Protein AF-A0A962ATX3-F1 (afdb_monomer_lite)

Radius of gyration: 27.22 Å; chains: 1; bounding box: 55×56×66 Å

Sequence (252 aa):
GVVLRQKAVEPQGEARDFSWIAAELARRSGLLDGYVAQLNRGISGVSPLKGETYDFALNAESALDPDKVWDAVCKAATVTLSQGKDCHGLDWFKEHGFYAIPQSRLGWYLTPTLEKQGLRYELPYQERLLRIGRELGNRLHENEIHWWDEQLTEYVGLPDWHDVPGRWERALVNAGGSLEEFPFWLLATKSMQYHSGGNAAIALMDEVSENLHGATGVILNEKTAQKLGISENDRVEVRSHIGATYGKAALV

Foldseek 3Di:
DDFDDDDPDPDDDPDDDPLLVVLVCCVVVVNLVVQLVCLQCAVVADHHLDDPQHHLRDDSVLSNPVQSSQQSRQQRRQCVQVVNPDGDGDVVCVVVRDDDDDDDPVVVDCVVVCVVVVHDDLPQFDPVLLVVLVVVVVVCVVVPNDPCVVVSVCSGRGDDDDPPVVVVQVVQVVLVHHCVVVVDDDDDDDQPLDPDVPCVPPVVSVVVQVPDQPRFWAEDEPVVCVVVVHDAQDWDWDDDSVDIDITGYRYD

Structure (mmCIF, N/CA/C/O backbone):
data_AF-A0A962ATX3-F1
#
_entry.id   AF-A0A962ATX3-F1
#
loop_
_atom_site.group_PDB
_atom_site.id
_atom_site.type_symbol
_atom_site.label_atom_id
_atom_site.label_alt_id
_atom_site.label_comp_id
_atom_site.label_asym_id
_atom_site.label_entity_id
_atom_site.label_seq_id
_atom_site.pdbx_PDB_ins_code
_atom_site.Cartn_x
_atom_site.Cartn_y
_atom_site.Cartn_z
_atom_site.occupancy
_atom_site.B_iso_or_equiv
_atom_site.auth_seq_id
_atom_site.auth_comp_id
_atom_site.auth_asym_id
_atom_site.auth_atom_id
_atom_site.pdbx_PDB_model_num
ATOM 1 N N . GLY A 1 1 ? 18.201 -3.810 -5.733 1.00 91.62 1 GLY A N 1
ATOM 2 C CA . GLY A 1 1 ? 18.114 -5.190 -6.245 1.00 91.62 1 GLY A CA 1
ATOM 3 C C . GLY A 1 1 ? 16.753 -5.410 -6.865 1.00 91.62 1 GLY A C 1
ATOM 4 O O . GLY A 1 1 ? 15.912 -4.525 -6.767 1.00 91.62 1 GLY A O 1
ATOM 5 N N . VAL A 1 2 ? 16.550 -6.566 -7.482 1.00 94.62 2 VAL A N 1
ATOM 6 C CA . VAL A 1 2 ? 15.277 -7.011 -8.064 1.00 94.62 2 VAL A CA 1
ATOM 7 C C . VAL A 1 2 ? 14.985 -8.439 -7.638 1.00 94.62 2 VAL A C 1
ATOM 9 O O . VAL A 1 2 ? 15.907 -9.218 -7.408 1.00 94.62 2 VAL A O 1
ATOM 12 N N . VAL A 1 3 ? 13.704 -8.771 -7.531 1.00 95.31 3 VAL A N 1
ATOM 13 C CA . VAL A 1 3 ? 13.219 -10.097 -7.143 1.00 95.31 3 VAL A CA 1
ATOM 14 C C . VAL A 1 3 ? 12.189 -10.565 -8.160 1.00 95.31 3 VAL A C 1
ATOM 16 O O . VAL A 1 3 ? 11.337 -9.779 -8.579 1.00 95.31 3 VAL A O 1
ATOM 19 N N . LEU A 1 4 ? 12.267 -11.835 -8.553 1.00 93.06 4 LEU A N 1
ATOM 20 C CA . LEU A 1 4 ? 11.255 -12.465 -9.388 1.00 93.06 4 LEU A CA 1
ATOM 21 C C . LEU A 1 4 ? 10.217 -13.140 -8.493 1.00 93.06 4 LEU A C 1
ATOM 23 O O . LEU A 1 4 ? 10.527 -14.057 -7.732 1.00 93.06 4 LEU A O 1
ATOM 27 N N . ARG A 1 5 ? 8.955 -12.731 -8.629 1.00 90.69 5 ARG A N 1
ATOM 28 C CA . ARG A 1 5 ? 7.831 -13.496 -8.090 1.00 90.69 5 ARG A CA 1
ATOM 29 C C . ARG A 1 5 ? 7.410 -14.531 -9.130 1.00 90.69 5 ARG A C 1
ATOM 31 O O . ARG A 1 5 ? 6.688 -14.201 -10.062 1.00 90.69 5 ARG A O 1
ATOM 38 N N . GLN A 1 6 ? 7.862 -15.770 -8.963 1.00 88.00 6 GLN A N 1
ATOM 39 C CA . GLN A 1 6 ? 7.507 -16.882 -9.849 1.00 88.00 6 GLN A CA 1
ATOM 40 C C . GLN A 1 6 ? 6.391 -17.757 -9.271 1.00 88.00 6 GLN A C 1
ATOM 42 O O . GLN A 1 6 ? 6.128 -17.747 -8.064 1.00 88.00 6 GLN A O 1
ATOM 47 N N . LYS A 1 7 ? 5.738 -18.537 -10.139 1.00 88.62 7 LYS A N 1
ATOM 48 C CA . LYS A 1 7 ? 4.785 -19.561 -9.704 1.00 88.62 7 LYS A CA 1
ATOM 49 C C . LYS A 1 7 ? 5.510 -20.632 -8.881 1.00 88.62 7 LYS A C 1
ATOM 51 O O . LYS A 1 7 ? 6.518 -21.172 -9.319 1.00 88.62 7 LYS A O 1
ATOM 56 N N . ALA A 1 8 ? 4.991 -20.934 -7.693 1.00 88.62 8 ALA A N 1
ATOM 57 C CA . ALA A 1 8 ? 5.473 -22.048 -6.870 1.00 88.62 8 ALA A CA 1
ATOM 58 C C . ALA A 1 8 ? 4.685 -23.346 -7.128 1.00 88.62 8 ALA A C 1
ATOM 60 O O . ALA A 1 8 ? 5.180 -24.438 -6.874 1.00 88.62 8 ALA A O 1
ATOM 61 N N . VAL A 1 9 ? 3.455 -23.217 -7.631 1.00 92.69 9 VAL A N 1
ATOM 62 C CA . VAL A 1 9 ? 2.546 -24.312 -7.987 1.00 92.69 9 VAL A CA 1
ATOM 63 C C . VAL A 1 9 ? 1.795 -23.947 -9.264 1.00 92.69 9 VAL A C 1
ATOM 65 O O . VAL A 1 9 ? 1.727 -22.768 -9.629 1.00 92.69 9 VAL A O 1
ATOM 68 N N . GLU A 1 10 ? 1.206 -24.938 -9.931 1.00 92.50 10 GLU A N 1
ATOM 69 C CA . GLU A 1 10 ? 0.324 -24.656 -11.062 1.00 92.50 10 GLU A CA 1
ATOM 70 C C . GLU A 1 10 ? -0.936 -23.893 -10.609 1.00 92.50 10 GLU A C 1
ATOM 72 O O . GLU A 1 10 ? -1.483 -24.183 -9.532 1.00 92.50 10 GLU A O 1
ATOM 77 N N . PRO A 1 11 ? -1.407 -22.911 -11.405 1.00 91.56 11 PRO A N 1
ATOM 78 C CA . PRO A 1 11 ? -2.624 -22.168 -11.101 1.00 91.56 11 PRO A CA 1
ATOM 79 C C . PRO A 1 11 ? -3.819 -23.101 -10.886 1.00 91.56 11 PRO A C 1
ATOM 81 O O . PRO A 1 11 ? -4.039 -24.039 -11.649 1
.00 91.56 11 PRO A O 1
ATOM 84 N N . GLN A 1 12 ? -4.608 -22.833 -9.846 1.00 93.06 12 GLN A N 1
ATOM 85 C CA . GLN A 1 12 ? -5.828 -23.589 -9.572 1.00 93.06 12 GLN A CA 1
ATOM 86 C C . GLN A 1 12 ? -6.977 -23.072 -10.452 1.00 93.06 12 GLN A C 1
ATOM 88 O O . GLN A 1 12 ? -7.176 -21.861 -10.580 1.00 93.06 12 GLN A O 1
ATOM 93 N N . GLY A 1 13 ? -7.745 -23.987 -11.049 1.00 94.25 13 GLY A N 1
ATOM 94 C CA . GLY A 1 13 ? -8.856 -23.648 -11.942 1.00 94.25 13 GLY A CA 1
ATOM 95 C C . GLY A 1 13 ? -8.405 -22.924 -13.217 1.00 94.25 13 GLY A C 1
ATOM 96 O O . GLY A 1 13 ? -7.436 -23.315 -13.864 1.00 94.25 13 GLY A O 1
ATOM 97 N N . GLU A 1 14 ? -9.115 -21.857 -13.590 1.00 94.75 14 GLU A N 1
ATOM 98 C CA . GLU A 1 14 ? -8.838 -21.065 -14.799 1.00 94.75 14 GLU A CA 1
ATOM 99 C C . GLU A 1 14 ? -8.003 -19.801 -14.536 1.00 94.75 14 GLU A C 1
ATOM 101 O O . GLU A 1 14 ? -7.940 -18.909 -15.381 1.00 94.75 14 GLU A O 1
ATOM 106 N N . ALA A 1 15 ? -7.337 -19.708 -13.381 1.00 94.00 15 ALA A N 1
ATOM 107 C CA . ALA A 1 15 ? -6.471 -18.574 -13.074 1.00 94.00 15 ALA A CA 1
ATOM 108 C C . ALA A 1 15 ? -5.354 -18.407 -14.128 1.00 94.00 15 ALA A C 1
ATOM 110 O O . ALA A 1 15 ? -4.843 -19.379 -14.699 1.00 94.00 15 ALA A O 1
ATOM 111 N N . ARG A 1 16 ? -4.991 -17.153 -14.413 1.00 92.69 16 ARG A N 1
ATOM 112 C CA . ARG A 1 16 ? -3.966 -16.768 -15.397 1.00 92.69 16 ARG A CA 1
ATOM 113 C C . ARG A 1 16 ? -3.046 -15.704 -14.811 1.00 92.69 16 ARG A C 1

#####

■ Task directions:
Output the lines of the records above exactly as they appear, from the line containing "ATOM 38 N N" through the line containing "ATOM 47 N N".

■ Expected answer:
ATOM 38 N N . GLN A 1 6 ? 7.862 -15.770 -8.963 1.00 88.00 6 GLN A N 1
ATOM 39 C CA . GLN A 1 6 ? 7.507 -16.882 -9.849 1.00 88.00 6 GLN A CA 1
ATOM 40 C C . GLN A 1 6 ? 6.391 -17.757 -9.271 1.00 88.00 6 GLN A C 1
ATOM 42 O O . GLN A 1 6 ? 6.128 -17.747 -8.064 1.00 88.00 6 GLN A O 1
ATOM 47 N N . LYS A 1 7 ? 5.738 -18.537 -10.139 1.00 88.62 7 LYS A N 1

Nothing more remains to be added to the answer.